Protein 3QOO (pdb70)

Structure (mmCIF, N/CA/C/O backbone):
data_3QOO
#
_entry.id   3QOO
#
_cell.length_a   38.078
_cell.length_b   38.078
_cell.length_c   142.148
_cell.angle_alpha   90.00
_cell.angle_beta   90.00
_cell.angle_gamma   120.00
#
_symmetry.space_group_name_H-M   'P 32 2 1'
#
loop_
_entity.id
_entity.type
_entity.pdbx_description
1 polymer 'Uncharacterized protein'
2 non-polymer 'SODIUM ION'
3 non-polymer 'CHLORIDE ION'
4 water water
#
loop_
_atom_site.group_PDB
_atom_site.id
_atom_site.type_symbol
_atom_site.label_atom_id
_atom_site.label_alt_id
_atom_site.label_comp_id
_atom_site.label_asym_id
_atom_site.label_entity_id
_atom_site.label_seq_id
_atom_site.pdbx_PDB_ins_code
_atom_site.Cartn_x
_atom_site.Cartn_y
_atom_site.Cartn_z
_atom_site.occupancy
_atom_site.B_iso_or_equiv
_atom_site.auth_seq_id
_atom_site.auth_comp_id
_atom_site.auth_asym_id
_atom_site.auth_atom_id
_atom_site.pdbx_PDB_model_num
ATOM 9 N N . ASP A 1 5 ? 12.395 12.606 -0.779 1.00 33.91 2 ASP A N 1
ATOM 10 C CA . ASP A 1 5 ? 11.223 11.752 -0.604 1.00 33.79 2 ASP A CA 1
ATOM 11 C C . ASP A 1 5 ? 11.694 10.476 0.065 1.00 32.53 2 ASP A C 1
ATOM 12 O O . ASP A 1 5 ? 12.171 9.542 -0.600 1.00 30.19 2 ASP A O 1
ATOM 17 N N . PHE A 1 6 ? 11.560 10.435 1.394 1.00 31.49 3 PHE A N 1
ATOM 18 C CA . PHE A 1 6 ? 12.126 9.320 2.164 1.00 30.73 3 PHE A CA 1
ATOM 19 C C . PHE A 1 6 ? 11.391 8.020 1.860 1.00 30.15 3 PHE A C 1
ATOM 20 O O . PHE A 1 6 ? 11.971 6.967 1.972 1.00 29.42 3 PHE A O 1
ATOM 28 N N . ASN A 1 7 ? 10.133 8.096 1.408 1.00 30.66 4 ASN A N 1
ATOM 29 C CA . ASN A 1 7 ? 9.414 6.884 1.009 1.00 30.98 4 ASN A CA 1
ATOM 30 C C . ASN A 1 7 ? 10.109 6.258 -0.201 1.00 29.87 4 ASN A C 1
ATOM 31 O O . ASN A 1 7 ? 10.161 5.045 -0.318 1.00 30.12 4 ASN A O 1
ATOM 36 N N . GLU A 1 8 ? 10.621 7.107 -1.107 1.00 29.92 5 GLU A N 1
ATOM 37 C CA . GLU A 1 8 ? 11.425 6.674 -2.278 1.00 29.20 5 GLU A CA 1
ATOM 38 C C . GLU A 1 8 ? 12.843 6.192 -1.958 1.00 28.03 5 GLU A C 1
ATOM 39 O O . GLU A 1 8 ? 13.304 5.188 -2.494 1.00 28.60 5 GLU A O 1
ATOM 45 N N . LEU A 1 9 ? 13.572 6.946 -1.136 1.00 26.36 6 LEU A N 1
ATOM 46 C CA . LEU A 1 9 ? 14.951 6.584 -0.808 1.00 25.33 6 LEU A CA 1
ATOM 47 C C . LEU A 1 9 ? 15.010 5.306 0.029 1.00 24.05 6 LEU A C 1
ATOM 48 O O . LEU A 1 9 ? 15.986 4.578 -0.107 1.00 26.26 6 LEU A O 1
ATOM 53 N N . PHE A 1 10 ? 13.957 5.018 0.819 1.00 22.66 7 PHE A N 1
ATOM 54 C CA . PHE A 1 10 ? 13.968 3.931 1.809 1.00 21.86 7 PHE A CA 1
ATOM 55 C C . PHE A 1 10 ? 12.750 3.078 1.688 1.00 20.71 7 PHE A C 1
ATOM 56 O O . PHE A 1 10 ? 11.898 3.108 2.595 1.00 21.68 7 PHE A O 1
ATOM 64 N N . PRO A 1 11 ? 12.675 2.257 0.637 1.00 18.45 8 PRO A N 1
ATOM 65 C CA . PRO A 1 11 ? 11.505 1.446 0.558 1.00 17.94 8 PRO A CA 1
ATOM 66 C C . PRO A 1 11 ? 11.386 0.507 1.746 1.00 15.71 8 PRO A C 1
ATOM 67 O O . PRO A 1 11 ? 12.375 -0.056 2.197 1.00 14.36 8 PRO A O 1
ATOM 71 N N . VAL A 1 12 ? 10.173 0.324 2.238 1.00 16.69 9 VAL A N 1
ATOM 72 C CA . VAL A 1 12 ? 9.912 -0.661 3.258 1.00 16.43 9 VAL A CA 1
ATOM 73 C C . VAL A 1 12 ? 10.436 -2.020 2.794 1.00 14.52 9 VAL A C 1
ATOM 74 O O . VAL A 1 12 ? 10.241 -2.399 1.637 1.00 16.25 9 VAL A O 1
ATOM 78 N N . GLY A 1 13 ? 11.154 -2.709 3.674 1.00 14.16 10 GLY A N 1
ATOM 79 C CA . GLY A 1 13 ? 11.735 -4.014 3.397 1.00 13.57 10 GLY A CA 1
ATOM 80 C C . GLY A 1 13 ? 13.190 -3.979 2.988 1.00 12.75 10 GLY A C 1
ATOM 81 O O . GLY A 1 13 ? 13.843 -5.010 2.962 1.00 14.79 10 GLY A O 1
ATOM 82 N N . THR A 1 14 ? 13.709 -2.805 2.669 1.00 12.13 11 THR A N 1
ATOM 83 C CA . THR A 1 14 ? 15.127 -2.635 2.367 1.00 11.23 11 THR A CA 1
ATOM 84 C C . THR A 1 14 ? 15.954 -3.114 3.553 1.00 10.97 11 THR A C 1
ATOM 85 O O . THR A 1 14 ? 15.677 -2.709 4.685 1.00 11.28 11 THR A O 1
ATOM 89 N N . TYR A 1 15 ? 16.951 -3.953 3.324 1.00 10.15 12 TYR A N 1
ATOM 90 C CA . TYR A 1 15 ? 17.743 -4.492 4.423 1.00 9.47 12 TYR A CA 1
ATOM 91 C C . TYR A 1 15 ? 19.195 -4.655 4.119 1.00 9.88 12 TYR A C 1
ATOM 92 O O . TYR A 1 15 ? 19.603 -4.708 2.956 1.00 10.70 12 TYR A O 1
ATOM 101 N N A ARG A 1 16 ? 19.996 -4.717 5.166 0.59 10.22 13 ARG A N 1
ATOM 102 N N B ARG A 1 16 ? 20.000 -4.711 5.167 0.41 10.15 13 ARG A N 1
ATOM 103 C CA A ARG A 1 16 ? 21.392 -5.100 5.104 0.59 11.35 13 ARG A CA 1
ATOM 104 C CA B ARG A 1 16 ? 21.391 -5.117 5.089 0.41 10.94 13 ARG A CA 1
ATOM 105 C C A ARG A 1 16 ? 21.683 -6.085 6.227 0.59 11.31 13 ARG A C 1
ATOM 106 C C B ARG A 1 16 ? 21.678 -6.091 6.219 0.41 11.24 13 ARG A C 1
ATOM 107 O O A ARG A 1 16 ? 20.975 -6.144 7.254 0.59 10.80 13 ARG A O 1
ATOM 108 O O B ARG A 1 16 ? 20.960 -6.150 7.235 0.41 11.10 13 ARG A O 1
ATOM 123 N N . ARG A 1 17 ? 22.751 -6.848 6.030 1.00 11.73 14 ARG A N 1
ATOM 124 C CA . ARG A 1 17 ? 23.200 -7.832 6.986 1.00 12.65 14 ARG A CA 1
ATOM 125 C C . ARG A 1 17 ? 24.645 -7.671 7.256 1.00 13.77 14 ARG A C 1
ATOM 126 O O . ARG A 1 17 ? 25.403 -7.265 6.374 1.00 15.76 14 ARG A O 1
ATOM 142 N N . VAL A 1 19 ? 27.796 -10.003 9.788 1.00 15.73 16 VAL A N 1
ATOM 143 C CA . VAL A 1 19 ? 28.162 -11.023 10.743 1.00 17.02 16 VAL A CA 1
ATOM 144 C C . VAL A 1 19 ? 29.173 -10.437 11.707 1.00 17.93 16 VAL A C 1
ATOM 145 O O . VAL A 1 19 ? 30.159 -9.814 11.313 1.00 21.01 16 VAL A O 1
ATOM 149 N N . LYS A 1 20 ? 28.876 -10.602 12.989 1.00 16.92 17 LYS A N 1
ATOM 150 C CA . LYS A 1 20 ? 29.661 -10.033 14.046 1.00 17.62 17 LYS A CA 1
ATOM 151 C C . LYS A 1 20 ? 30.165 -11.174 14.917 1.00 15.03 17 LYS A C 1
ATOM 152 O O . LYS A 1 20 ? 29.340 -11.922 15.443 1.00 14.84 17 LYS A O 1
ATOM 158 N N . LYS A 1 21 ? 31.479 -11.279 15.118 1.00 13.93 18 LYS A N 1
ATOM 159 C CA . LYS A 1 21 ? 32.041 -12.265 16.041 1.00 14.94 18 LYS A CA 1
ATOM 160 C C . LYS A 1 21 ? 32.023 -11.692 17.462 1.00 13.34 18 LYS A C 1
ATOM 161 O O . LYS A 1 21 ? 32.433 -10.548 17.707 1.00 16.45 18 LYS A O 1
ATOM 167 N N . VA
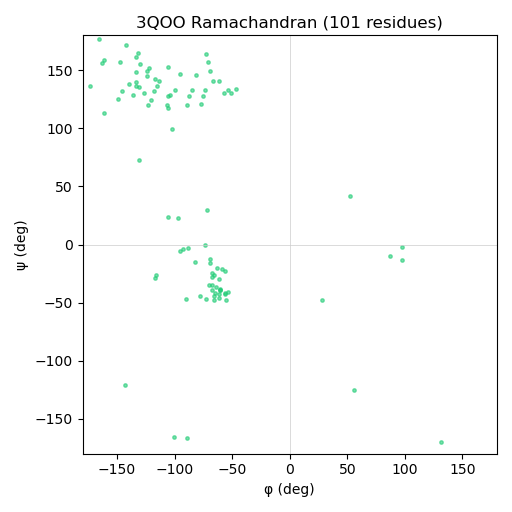L A 1 22 ? 31.556 -12.477 18.410 1.00 11.67 19 VAL A N 1
ATOM 168 C CA . VAL A 1 22 ? 31.477 -11.988 19.792 1.00 10.63 19 VAL A CA 1
ATOM 169 C C . VAL A 1 22 ? 32.870 -12.019 20.399 1.00 10.43 19 VAL A C 1
ATOM 170 O O . VAL A 1 22 ? 33.482 -13.082 20.545 1.00 11.41 19 VAL A O 1
ATOM 174 N N . SER A 1 23 ? 33.341 -10.853 20.834 1.00 10.47 20 SER A N 1
ATOM 175 C CA . SER A 1 23 ? 34.657 -10.683 21.424 1.00 10.62 20 SER A CA 1
ATOM 176 C C . SER A 1 23 ? 34.546 -10.048 22.812 1.00 10.25 20 SER A C 1
ATOM 177 O O . SER A 1 23 ? 33.479 -9.607 23.216 1.00 10.97 20 SER A O 1
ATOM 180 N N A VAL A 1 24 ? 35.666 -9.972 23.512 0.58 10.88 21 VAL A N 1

ASSIGNMENT —
Please give an exact copy of the lines above, beginning with the line containing "ATOM 11 C C" and running through the line containing "ATOM 46 C CA", and of no other lines.

RESPONSE —
ATOM 11 C C . ASP A 1 5 ? 11.694 10.476 0.065 1.00 32.53 2 ASP A C 1
ATOM 12 O O . ASP A 1 5 ? 12.171 9.542 -0.600 1.00 30.19 2 ASP A O 1
ATOM 17 N N . PHE A 1 6 ? 11.560 10.435 1.394 1.00 31.49 3 PHE A N 1
ATOM 18 C CA . PHE A 1 6 ? 12.126 9.320 2.164 1.00 30.73 3 PHE A CA 1
ATOM 19 C C . PHE A 1 6 ? 11.391 8.020 1.860 1.00 30.15 3 PHE A C 1
ATOM 20 O O . PHE A 1 6 ? 11.971 6.967 1.972 1.00 29.42 3 PHE A O 1
ATOM 28 N N . ASN A 1 7 ? 10.133 8.096 1.408 1.00 30.66 4 ASN A N 1
ATOM 29 C CA . ASN A 1 7 ? 9.414 6.884 1.009 1.00 30.98 4 ASN A CA 1
ATOM 30 C C . ASN A 1 7 ? 10.109 6.258 -0.201 1.00 29.87 4 ASN A C 1
ATOM 31 O O . ASN A 1 7 ? 10.161 5.045 -0.318 1.00 30.12 4 ASN A O 1
ATOM 36 N N . GLU A 1 8 ? 10.621 7.107 -1.107 1.00 29.92 5 GLU A N 1
ATOM 37 C CA . GLU A 1 8 ? 11.425 6.674 -2.278 1.00 29.20 5 GLU A CA 1
ATOM 38 C C . GLU A 1 8 ? 12.843 6.192 -1.958 1.00 28.03 5 GLU A C 1
ATOM 39 O O . GLU A 1 8 ? 13.304 5.188 -2.494 1.00 28.60 5 GLU A O 1
ATOM 45 N N . LEU A 1 9 ? 13.572 6.946 -1.136 1.00 26.36 6 LEU A N 1
ATOM 46 C CA . LEU A 1 9 ? 14.951 6.584 -0.808 1.00 25.33 6 LEU A CA 1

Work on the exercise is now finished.